More on Transit Secrets Engine
We had a brief intro to transit secrets engine in here. However, we did not cover policy requirements for it. Now that we have gone over policies in mid level detail, we can proceed and understand what is happening instead of just memorizing.
With no policy arrangement the below command to encrypt your data will be denied.
vault write transit/encrypt/my-super-secret-encyrption-key plaintext="dGVzdCBlbmNyeXB0IGRhdGE="

You will need to allow below paths in your policies for access to necessary parts by apps or devs. I just listed the basics but there are key rotations, cipher version limiting and other operations available here which should be done by admins.
transit/encrypt/YOURKEY OR * -update
transit/decrypt/YOURKEY OR * -update
transit/keys - list
transit/keys/YOURKEY OR * - read
Tokens
We have been throwing around tokens left and right but let’s look at tokens in a bit more depth now. This includes batch tokens too.
Response Wrapping
In a previous story about AppRole auth, we gracefully got a roleID and a secretID from an admin(or an adminApp) to be used by our app. It’s essentially our app’s username and password and an admin or an adminApp now technically knows of it.
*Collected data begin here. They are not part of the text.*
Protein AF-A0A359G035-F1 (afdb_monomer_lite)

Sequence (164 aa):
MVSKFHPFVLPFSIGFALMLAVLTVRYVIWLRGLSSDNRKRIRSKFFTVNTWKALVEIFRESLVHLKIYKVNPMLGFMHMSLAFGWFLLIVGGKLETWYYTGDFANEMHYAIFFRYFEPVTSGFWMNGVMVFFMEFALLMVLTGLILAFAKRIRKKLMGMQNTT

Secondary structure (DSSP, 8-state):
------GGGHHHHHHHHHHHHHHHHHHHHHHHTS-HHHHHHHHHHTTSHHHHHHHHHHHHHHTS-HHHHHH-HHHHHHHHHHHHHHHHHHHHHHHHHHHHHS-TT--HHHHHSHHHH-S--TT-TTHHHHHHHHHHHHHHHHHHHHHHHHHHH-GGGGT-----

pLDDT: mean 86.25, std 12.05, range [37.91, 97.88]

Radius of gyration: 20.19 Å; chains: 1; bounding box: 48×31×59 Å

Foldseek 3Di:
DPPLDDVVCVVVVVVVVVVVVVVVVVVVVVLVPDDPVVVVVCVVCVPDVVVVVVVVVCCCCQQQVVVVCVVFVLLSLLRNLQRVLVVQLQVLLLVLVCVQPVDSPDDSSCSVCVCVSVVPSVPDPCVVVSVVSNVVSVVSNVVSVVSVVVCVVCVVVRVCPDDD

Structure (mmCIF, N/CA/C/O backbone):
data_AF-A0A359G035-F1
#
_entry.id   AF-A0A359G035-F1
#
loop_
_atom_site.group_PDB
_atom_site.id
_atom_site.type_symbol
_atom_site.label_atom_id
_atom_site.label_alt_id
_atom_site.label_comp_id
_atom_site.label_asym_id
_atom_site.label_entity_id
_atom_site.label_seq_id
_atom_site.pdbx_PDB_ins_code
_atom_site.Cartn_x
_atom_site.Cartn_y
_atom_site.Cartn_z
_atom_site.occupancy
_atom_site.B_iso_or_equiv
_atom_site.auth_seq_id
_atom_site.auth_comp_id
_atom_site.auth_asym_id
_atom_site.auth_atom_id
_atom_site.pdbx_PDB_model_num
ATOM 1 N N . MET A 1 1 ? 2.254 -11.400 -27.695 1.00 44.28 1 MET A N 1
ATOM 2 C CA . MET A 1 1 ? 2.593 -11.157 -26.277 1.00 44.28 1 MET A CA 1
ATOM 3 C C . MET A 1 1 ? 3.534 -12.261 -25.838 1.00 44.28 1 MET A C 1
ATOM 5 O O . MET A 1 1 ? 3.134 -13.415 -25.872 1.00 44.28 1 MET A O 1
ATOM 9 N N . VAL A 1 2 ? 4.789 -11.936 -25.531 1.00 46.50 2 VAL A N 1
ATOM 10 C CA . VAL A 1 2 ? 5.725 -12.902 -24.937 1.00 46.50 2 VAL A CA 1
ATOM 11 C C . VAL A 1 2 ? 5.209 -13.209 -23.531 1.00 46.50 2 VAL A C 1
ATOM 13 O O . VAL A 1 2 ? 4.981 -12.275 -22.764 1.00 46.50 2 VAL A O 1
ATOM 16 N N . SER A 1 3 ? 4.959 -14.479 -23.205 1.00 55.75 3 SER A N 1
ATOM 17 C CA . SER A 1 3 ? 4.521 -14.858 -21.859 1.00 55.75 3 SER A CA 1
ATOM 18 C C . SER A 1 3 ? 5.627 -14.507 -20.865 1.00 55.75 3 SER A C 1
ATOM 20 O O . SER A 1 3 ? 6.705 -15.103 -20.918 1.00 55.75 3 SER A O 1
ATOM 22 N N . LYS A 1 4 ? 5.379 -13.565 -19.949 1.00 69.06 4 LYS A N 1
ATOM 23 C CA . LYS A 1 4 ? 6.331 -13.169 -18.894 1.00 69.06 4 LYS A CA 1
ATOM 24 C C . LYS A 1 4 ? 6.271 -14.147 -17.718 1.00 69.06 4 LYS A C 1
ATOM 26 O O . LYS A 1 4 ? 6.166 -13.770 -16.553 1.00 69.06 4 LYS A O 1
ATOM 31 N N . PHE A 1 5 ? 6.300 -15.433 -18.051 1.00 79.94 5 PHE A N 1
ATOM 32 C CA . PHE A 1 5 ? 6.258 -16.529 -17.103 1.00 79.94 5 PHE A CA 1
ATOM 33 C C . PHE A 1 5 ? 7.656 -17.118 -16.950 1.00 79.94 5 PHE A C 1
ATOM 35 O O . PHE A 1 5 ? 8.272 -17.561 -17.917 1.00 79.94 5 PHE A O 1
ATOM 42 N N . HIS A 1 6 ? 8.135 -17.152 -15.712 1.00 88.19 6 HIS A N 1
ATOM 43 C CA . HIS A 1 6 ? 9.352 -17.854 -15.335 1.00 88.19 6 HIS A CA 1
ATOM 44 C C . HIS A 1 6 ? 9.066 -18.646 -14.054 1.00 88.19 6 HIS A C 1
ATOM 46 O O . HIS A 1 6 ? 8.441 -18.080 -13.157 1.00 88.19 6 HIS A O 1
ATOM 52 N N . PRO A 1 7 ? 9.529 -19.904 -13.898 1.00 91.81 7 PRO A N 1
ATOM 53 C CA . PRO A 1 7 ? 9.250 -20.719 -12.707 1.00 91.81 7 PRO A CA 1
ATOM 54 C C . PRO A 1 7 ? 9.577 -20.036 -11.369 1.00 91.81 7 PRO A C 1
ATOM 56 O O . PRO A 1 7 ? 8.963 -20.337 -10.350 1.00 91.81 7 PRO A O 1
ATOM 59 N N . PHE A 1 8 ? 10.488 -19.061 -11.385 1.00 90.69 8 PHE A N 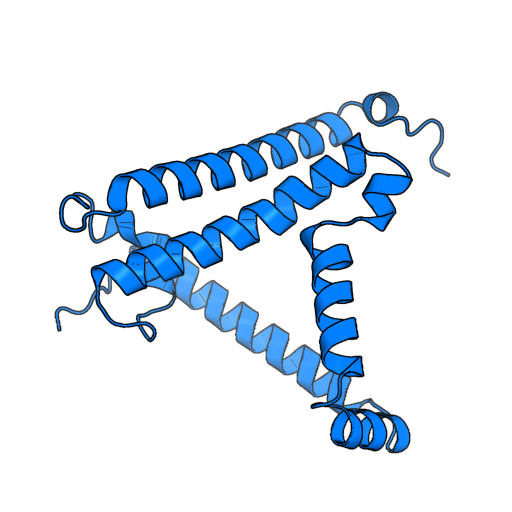1
ATOM 60 C CA . PHE A 1 8 ? 10.797 -18.173 -10.261 1.00 90.69 8 PHE A CA 1
ATOM 61 C C . PHE A 1 8 ? 9.571 -17.487 -9.632 1.00 90.69 8 PHE A C 1
ATOM 63 O O . PHE A 1 8 ? 9.563 -17.255 -8.427 1.00 90.69 8 PHE A O 1
ATOM 70 N N . VAL A 1 9 ? 8.523 -17.190 -10.407 1.00 93.25 9 VAL A N 1
ATOM 71 C CA . VAL A 1 9 ? 7.321 -16.512 -9.889 1.00 93.25 9 VAL A CA 1
ATOM 72 C C . VAL A 1 9 ? 6.343 -17.470 -9.211 1.00 93.25 9 VAL A C 1
ATOM 74 O O . VAL A 1 9 ? 5.462 -17.018 -8.484 1.00 93.25 9 VAL A O 1
ATOM 77 N N . LEU A 1 10 ? 6.491 -18.788 -9.408 1.00 93.12 10 LEU A N 1
ATOM 78 C CA . LEU A 1 10 ? 5.545 -19.790 -8.907 1.00 93.12 10 LEU A CA 1
ATOM 79 C C . LEU A 1 10 ? 5.334 -19.732 -7.389 1.00 93.12 10 LEU A C 1
ATOM 81 O O . LEU A 1 10 ? 4.171 -19.736 -6.984 1.00 93.12 10 LEU A O 1
ATOM 85 N N . PRO A 1 11 ? 6.374 -19.625 -6.534 1.00 95.06 11 PRO A N 1
ATOM 86 C CA . PRO A 1 11 ? 6.165 -19.548 -5.090 1.00 95.06 11 PRO A CA 1
ATOM 87 C C . PRO A 1 11 ? 5.295 -18.352 -4.693 1.00 95.06 11 PRO A C 1
ATOM 89 O O . PRO A 1 11 ? 4.383 -18.490 -3.877 1.00 95.06 11 PRO A O 1
ATOM 92 N N . PHE A 1 12 ? 5.531 -17.194 -5.319 1.00 93.00 12 PHE A N 1
ATOM 93 C CA . PHE A 1 12 ? 4.720 -16.001 -5.102 1.00 93.00 12 PHE A CA 1
ATOM 94 C C . PHE A 1 12 ? 3.291 -16.201 -5.612 1.00 93.00 12 PHE A C 1
ATOM 96 O O . PHE A 1 12 ? 2.348 -15.992 -4.854 1.00 93.00 12 PHE A O 1
ATOM 103 N N . SER A 1 13 ? 3.114 -16.634 -6.862 1.00 93.06 13 SER A N 1
ATOM 104 C CA . SER A 1 13 ? 1.791 -16.752 -7.481 1.00 93.06 13 SER A CA 1
ATOM 105 C C . SER A 1 13 ? 0.909 -17.779 -6.768 1.00 93.06 13 SER A C 1
ATOM 107 O O . SER A 1 13 ? -0.267 -17.511 -6.527 1.00 93.06 13 SER A O 1
ATOM 109 N N . ILE A 1 14 ? 1.477 -18.920 -6.359 1.00 95.31 14 ILE A N 1
ATOM 110 C CA . ILE A 1 14 ? 0.773 -19.942 -5.571 1.00 95.31 14 ILE A CA 1
ATOM 111 C C . ILE A 1 14 ? 0.413 -19.385 -4.191 1.00 95.31 14 ILE A C 1
ATOM 113 O O . ILE A 1 14 ? -0.746 -19.461 -3.782 1.00 95.31 14 ILE A O 1
ATOM 117 N N . GLY A 1 15 ? 1.378 -18.790 -3.483 1.00 95.44 15 GLY A N 1
ATOM 118 C CA . GLY A 1 15 ? 1.141 -18.213 -2.159 1.00 95.44 15 GLY A CA 1
ATOM 119 C C . GLY A 1 15 ? 0.077 -17.114 -2.182 1.00 95.44 15 GLY A C 1
ATOM 120 O O . GLY A 1 15 ? -0.823 -17.095 -1.344 1.00 95.44 15 GLY A O 1
ATOM 121 N N . PHE A 1 16 ? 0.128 -16.241 -3.186 1.00 92.88 16 PHE A N 1
ATOM 122 C CA . PHE A 1 16 ? -0.838 -15.172 -3.390 1.00 92.88 16 PHE A CA 1
ATOM 123 C C . PHE A 1 16 ? -2.239 -15.714 -3.700 1.00 92.88 16 PHE A C 1
ATOM 125 O O . PHE A 1 16 ? -3.208 -15.285 -3.071 1.00 92.88 16 PHE A O 1
ATOM 132 N N . ALA A 1 17 ? -2.358 -16.695 -4.601 1.00 94.75 17 ALA A N 1
ATOM 133 C CA . ALA A 1 17 ? -3.637 -17.329 -4.920 1.00 94.75 17 ALA A CA 1
ATOM 134 C C . ALA A 1 17 ? -4.264 -18.009 -3.690 1.00 94.75 17 ALA A C 1
ATOM 136 O O . ALA A 1 17 ? -5.451 -17.822 -3.417 1.00 94.75 17 ALA A O 1
ATOM 137 N N . LEU A 1 18 ? -3.462 -18.735 -2.904 1.00 97.38 18 LEU A N 1
ATOM 138 C CA . LEU A 1 18 ? -3.909 -19.350 -1.652 1.00 97.38 18 LEU A CA 1
ATOM 139 C C . LEU A 1 18 ? -4.358 -18.298 -0.633 1.00 97.38 18 LEU A C 1
ATOM 141 O O . LEU A 1 18 ? -5.422 -18.442 -0.029 1.00 97.38 18 LEU A O 1
ATOM 145 N N . MET A 1 19 ? -3.591 -17.218 -0.469 1.00 96.06 19 MET A N 1
ATOM 146 C CA . MET A 1 19 ? -3.946 -16.121 0.431 1.00 96.06 19 MET A CA 1
ATOM 147 C C . MET A 1 19 ? -5.279 -15.478 0.028 1.00 96.06 19 MET A C 1
ATOM 149 O O . MET A 1 19 ? -6.149 -15.288 0.881 1.00 96.06 19 MET A O 1
ATOM 153 N N . LEU A 1 20 ? -5.478 -15.193 -1.262 1.00 94.81 20 LEU A N 1
ATOM 154 C CA . LEU A 1 20 ? -6.736 -14.648 -1.775 1.00 94.81 20 LEU A CA 1
ATOM 155 C C . LEU A 1 20 ? -7.910 -15.606 -1.561 1.00 94.81 20 LEU A C 1
ATOM 157 O O . LEU A 1 20 ? -8.983 -15.162 -1.147 1.00 94.81 20 LEU A O 1
ATOM 161 N N . ALA A 1 21 ? -7.721 -16.906 -1.794 1.00 96.94 21 ALA A N 1
ATOM 162 C CA . ALA A 1 21 ? -8.755 -17.908 -1.563 1.00 96.94 21 ALA A CA 1
ATOM 163 C C . ALA A 1 21 ? -9.164 -17.954 -0.082 1.00 96.94 21 ALA A C 1
ATOM 165 O O . ALA A 1 21 ? -10.350 -17.851 0.237 1.00 96.94 21 ALA A O 1
ATOM 166 N N . VAL A 1 22 ? -8.191 -18.022 0.833 1.00 97.69 22 VAL A N 1
ATOM 167 C CA . VAL A 1 22 ? -8.444 -18.038 2.282 1.00 97.69 22 VAL A CA 1
ATOM 168 C C . VAL A 1 22 ? -9.150 -16.762 2.735 1.00 97.69 22 VAL A C 1
ATOM 170 O O . VAL A 1 22 ? -10.147 -16.844 3.456 1.00 97.69 22 VAL A O 1
ATOM 173 N N . LEU A 1 23 ? -8.679 -15.590 2.300 1.00 96.44 23 LEU A N 1
ATOM 174 C CA . LEU A 1 23 ? -9.314 -14.312 2.627 1.00 96.44 23 LEU A CA 1
ATOM 175 C C . LEU A 1 23 ? -10.752 -14.269 2.113 1.00 96.44 23 LEU A C 1
ATOM 177 O O . LEU A 1 23 ? -11.658 -13.938 2.875 1.00 96.44 23 LEU A O 1
ATOM 181 N N . THR A 1 24 ? -10.982 -14.671 0.863 1.00 96.19 24 THR A N 1
ATOM 182 C CA . THR A 1 24 ? -12.322 -14.703 0.263 1.00 96.19 24 THR A CA 1
ATOM 183 C C . THR A 1 24 ? -13.258 -15.597 1.068 1.00 96.19 24 THR A C 1
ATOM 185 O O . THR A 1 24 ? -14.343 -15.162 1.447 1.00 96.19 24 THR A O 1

The admin can get a roleID for our application, attach policies, etc and they can send us (or our app) a wrapped token and our role-id. Our app can ask for the wrapped token instead of asking for a secret-id whenever it needs to use the approle. The adminApp, or an admin if manual, can run the below command to get a wrapped token.
vault write -wrap-ttl=2m -force auth/approle-test/role/testapprole1/secret-id

See how “brave” I am displaying my wrapped token like that. That’s because I (my app) used unwrap to get a secret-id.
VAULT_TOKEN=s.yFdgG7IShU92swgoehtEpiJF vault unwrap

If I were to run the unwrap again using the same wrapped token;

This is how we can remove the burden of knowledge (and the potential of human error) from admins of Vault.
Namespaces
As with k8s and almost everything else, there is a need for multiple projects/teams/versions of an app to coexist in the same cluster. Namespace usage handles this by basically sealing of different bits from each other. This applies to Vault as well.
Each namespace can have it’s own secrets engines, secrets, policies, etc. separated from other namespaces. I would normally say let’s try it out BUT and this is a big but,


there is no namespace selection anywhere and that is because it is a paid feature of Vault Enterprise. This is why namespaces is at the far bottom shunned from the rest since we can’t immediately try it out. There is trial for it as well and it is a very simple feature, I invite everyone to try it out themselves.